We're also trying to detect the length of the destination field. Some Data Sources provide that value, while others don't. For example: if Data Source provides value 10 for the destination column length and current configuration field is set to 0 or any value longer than 10 - the shortest value wins, i.e. in this example masked result would be trimmed to 10 characters.
Some UTF-8 characters might take 2 bytes. If lookup file contains those characters - the trimmed result might be not as expected, since we trim by the number of characters and not number of bytes.

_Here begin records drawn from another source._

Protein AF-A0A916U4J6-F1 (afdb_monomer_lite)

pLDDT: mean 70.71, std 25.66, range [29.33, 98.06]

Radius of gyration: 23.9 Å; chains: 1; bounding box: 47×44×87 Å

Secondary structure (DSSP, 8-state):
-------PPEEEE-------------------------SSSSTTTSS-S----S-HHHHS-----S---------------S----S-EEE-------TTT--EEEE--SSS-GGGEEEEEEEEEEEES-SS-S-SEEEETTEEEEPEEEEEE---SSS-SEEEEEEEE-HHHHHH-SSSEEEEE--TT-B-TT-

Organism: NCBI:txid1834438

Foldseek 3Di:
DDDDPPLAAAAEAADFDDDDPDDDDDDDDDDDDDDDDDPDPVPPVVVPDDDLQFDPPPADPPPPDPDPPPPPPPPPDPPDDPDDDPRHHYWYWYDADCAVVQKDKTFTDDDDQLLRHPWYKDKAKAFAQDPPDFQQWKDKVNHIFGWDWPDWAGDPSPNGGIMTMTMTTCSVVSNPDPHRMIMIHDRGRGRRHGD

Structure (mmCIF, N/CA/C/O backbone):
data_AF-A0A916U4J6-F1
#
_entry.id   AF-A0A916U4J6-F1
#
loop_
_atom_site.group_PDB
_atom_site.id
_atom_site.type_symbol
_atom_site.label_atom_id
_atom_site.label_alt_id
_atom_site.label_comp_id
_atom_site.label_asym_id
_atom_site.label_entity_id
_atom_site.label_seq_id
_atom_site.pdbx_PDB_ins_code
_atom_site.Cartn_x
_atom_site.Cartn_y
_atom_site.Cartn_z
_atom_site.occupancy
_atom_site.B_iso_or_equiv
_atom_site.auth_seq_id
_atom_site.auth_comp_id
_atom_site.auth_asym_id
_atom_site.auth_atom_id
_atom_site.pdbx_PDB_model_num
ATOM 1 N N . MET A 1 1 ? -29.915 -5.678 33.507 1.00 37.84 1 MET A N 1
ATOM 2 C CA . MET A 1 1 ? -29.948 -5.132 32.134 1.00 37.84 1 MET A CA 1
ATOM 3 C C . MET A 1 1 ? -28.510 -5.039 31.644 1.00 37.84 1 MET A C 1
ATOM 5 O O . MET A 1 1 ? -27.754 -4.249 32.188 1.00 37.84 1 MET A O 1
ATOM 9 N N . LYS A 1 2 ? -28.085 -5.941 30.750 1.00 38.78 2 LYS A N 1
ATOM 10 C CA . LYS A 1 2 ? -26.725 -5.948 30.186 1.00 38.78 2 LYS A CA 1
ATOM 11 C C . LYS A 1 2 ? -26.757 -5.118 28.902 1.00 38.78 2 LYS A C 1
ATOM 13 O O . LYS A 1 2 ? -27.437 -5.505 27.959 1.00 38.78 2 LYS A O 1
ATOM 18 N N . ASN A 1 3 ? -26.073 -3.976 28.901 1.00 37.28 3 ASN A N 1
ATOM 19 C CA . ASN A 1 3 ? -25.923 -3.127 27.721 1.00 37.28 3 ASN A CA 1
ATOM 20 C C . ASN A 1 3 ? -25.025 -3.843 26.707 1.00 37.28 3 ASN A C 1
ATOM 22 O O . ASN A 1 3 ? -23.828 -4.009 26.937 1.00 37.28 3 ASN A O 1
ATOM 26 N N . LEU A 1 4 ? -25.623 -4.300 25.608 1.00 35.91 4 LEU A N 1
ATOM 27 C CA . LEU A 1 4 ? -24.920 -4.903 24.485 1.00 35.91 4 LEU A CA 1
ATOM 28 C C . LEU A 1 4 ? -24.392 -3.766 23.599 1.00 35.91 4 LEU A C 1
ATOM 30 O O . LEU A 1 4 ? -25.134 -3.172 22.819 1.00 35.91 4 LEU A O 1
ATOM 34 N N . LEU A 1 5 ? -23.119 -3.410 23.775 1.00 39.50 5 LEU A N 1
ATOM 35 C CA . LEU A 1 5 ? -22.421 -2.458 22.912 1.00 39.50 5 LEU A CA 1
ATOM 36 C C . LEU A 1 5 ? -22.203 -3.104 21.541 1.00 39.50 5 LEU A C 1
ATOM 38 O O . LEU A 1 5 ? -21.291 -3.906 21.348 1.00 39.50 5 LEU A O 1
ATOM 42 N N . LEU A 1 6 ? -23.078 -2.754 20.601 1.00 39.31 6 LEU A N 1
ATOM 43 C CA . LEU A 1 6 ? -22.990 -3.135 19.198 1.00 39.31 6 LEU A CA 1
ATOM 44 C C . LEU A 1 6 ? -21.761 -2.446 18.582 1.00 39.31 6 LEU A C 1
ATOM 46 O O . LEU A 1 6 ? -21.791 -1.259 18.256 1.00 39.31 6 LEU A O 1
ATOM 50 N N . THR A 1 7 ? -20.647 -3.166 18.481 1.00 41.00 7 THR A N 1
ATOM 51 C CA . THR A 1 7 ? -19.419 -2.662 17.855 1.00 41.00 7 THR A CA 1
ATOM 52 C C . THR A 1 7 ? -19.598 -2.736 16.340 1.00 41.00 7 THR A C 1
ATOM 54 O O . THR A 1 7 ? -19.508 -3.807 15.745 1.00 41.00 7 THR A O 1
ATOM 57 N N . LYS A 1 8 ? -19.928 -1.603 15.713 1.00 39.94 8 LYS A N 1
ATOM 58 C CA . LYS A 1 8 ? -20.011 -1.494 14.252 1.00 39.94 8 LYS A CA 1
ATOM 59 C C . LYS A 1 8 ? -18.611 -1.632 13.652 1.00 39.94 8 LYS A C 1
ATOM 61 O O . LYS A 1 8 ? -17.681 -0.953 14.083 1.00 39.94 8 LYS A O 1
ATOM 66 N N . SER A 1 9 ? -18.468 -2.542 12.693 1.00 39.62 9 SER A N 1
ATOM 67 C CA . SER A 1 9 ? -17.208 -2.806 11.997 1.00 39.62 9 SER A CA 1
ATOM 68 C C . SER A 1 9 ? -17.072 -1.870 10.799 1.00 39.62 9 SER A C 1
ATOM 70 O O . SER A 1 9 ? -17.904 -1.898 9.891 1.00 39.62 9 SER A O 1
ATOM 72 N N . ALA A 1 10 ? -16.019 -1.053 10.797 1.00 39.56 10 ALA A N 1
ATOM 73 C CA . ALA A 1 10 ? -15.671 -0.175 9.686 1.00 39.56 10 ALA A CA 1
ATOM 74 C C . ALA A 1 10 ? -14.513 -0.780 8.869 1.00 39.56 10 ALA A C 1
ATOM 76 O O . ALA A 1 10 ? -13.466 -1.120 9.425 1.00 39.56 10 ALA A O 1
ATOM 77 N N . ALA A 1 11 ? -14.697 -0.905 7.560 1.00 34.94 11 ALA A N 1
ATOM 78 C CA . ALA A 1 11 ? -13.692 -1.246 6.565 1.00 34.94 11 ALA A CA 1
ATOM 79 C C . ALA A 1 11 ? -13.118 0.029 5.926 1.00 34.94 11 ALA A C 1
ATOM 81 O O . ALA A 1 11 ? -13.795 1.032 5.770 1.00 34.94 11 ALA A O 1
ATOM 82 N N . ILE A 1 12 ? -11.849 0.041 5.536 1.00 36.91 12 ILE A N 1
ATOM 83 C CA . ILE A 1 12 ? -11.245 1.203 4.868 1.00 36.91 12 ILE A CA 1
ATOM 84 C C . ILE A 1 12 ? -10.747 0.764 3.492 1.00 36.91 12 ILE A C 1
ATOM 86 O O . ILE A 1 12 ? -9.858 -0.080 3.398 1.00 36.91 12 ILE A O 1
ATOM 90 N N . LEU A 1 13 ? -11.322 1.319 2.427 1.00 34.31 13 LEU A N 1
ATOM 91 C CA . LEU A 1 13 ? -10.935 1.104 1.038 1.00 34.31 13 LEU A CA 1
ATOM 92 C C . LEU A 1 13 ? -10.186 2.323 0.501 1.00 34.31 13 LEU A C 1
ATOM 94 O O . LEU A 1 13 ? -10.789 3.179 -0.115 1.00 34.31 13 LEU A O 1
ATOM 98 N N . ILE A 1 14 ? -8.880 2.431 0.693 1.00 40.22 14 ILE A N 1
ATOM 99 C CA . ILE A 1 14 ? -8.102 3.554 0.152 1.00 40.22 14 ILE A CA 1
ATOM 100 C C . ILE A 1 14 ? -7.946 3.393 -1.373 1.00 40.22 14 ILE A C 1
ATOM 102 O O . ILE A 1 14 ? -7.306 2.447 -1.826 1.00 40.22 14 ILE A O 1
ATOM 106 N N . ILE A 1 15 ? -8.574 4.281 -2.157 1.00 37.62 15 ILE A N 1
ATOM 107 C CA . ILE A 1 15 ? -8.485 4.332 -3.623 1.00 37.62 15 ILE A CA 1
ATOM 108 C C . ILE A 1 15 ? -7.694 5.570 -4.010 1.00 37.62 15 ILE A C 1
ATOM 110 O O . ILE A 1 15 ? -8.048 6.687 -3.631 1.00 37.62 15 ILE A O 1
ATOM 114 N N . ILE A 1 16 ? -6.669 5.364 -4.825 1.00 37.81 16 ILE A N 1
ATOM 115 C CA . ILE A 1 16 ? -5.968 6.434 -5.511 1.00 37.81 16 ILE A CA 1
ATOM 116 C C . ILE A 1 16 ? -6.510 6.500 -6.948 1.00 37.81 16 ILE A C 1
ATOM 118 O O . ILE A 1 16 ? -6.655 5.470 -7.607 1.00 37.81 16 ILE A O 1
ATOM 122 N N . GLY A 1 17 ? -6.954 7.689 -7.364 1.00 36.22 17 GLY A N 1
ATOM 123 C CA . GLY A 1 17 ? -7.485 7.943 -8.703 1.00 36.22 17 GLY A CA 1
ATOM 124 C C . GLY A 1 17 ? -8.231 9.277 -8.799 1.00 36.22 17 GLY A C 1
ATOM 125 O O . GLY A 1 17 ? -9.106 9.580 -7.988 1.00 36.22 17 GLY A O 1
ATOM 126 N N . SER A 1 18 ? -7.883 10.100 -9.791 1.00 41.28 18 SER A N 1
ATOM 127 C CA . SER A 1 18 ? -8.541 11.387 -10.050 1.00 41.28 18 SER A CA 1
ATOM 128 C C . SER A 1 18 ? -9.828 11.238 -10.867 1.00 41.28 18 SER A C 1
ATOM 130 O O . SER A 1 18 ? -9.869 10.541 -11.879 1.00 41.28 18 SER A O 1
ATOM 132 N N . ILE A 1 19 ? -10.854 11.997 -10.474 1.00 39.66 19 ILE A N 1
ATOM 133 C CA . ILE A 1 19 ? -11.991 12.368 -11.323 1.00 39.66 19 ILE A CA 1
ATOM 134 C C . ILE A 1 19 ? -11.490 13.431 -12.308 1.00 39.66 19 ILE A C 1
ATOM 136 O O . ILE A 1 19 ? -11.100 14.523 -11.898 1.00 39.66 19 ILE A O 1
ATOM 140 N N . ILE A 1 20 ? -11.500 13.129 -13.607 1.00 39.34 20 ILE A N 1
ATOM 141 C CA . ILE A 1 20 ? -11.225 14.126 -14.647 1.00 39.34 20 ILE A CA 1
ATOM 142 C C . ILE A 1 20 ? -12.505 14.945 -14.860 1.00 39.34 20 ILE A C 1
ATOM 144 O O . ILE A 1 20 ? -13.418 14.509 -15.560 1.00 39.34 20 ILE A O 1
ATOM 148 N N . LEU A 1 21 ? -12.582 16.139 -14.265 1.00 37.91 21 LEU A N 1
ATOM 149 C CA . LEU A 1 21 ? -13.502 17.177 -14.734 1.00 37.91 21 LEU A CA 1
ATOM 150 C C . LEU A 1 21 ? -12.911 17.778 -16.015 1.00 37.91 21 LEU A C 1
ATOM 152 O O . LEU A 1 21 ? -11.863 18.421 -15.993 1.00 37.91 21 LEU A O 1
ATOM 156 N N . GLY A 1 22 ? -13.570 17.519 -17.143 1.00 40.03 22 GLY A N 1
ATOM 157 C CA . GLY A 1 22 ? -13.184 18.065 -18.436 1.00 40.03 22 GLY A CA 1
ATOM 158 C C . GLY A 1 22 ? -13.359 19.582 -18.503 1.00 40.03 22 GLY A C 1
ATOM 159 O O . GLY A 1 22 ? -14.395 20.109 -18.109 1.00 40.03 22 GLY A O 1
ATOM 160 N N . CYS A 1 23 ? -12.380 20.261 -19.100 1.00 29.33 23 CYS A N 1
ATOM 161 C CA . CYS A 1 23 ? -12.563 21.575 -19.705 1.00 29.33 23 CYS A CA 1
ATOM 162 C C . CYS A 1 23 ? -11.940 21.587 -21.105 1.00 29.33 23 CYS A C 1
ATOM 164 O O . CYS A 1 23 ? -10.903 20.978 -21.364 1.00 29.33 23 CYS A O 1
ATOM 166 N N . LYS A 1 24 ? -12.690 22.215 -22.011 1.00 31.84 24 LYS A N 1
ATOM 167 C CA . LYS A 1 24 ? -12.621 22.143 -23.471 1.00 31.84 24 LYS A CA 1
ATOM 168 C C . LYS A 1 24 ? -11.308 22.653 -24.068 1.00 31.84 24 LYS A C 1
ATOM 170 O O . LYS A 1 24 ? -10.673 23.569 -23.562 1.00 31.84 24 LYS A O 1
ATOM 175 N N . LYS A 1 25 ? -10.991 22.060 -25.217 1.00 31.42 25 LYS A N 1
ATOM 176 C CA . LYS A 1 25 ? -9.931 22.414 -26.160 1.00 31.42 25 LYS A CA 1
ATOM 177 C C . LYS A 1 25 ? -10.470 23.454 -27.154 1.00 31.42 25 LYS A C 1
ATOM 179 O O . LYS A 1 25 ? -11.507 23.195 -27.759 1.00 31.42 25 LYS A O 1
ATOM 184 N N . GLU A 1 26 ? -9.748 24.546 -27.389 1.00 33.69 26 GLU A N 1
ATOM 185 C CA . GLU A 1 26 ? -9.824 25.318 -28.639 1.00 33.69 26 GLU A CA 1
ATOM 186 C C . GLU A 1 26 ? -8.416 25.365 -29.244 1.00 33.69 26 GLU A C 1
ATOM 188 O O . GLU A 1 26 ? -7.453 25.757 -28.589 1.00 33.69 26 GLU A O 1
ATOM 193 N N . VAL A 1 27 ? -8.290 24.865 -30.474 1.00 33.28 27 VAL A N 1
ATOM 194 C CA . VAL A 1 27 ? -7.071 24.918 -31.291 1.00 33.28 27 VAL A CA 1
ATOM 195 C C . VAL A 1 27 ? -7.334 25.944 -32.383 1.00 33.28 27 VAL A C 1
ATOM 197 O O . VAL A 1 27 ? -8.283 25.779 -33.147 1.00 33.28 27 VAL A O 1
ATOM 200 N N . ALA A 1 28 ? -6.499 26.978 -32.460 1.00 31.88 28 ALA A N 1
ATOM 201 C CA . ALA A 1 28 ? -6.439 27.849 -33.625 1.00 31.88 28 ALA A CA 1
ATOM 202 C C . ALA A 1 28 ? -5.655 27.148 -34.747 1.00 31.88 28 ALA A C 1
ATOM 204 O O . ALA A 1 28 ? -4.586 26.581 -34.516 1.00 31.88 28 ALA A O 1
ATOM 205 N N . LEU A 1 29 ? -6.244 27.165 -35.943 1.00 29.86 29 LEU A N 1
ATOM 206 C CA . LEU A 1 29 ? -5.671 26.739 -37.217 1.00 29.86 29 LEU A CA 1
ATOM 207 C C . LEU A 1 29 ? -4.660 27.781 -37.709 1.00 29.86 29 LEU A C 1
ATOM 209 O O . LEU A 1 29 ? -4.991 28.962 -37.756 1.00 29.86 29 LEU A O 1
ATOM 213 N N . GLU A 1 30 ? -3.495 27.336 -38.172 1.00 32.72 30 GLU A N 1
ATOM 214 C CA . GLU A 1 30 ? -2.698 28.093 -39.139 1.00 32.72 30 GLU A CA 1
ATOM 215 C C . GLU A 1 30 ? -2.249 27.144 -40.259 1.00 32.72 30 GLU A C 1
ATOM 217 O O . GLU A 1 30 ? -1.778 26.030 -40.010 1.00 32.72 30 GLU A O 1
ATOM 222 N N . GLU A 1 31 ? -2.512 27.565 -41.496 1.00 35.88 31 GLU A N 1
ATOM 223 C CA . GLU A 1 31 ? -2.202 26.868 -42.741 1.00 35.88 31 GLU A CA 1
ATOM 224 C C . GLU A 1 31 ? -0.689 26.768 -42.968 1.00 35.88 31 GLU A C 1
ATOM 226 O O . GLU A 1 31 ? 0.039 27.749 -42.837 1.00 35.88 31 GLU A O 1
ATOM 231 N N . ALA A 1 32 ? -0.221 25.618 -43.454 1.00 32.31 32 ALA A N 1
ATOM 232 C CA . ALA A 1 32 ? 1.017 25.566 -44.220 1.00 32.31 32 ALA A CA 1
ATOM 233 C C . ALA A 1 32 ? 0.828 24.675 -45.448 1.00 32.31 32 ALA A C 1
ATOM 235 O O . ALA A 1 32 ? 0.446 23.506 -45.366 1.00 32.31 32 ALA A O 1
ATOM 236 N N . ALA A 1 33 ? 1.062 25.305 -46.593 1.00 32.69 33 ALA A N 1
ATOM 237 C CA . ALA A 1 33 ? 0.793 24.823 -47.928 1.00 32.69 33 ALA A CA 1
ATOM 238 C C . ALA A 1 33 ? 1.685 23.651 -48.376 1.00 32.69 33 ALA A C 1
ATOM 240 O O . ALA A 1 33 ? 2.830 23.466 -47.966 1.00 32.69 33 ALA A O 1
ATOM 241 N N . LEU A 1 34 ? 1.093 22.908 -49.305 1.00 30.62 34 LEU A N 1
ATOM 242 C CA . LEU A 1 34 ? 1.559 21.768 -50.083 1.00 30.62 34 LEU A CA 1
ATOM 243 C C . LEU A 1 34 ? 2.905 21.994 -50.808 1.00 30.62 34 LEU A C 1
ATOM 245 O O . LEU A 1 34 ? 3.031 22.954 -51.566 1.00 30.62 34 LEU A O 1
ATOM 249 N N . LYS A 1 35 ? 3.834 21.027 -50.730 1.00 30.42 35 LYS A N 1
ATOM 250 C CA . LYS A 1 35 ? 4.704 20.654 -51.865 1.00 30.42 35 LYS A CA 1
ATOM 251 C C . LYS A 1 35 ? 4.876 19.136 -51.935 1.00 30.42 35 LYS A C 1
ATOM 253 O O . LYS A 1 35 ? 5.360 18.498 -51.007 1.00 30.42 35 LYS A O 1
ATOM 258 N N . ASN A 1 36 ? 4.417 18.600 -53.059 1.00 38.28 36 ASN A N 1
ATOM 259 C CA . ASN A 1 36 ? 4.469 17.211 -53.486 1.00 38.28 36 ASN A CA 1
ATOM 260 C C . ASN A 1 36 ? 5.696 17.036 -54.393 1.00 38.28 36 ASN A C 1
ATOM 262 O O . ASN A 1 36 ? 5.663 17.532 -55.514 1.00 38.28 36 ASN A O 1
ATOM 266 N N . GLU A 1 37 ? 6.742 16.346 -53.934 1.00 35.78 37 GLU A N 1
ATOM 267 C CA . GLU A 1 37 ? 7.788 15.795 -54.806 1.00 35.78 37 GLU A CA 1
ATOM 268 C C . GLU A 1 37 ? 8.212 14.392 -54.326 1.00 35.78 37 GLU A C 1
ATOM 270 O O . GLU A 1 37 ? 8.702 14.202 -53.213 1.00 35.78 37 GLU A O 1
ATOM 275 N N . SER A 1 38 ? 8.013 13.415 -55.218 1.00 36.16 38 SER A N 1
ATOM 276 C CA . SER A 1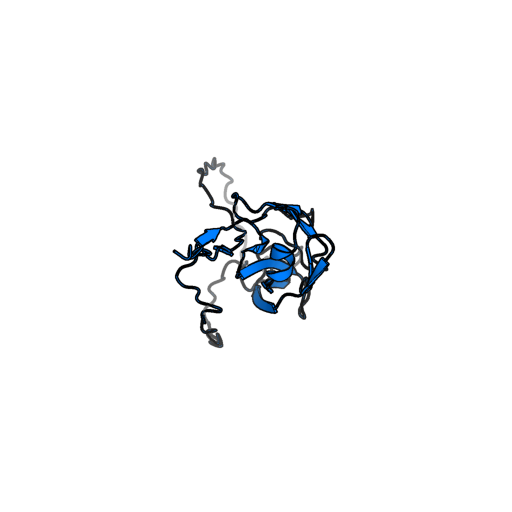 38 ? 8.631 12.079 -55.292 1.00 36.16 38 SER A CA 1
ATOM 277 C C . SER A 1 38 ? 8.538 11.152 -54.067 1.00 36.16 38 SER A C 1
ATOM 279 O O . SER A 1 38 ? 9.440 11.024 -53.238 1.00 36.16 38 SER A O 1
ATOM 281 N N . VAL A 1 39 ? 7.434 10.411 -54.049 1.00 43.44 39 VAL A N 1
ATOM 282 C CA . VAL A 1 39 ? 7.189 9.188 -53.282 1.00 43.44 39 VAL A CA 1
ATOM 283 C C . VAL A 1 39 ? 8.073 8.072 -53.854 1.00 43.44 39 VAL A C 1
ATOM 285 O O . VAL A 1 39 ? 7.848 7.677 -54.985 1.00 43.44 39 VAL A O 1
ATOM 288 N N . GLU A 1 40 ? 9.107 7.642 -53.120 1.00 41.47 40 GLU A N 1
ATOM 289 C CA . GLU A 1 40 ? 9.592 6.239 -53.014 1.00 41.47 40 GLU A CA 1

There is a bug open for that mismatch.
Specify a Particles to Preserve File. (Optional. Locally chosen file, or a FileReference) Contains particles to be preserved. I.e. those particles are not masked. For example if file contains particle "von" and "Froum" is masked to "Smith" than
von Froum -> von Smith
Specify a Particles to Remove File. (Optional. Locally chosen file, or a FileReference) Contains particles to be removed. Those particles are removed prior to masking, i.e. they do not affect masking result. For example if file contains particle "von" and "Froum" is masked to "Smith" than
von Froum -> Smith Froum -> Smith
If particle is found in both "Preserve" and "Remove" files - it will be removed.
Specify a Lookup File. (Required. Locally chosen file, or a FileReference)
This file is a single list of values. It does not require a header. Every line of the Lookup File might be used as a masked value. The Lookup File must be ASCII or UTF-8 encoding compatible. The following is sample file content:
Ann Marie Tomas Ann-Marie Basil Mark
When you are finished, click Save.
For information on creating Name algorithms through the API, see API Calls for Creating Algorithms - Name.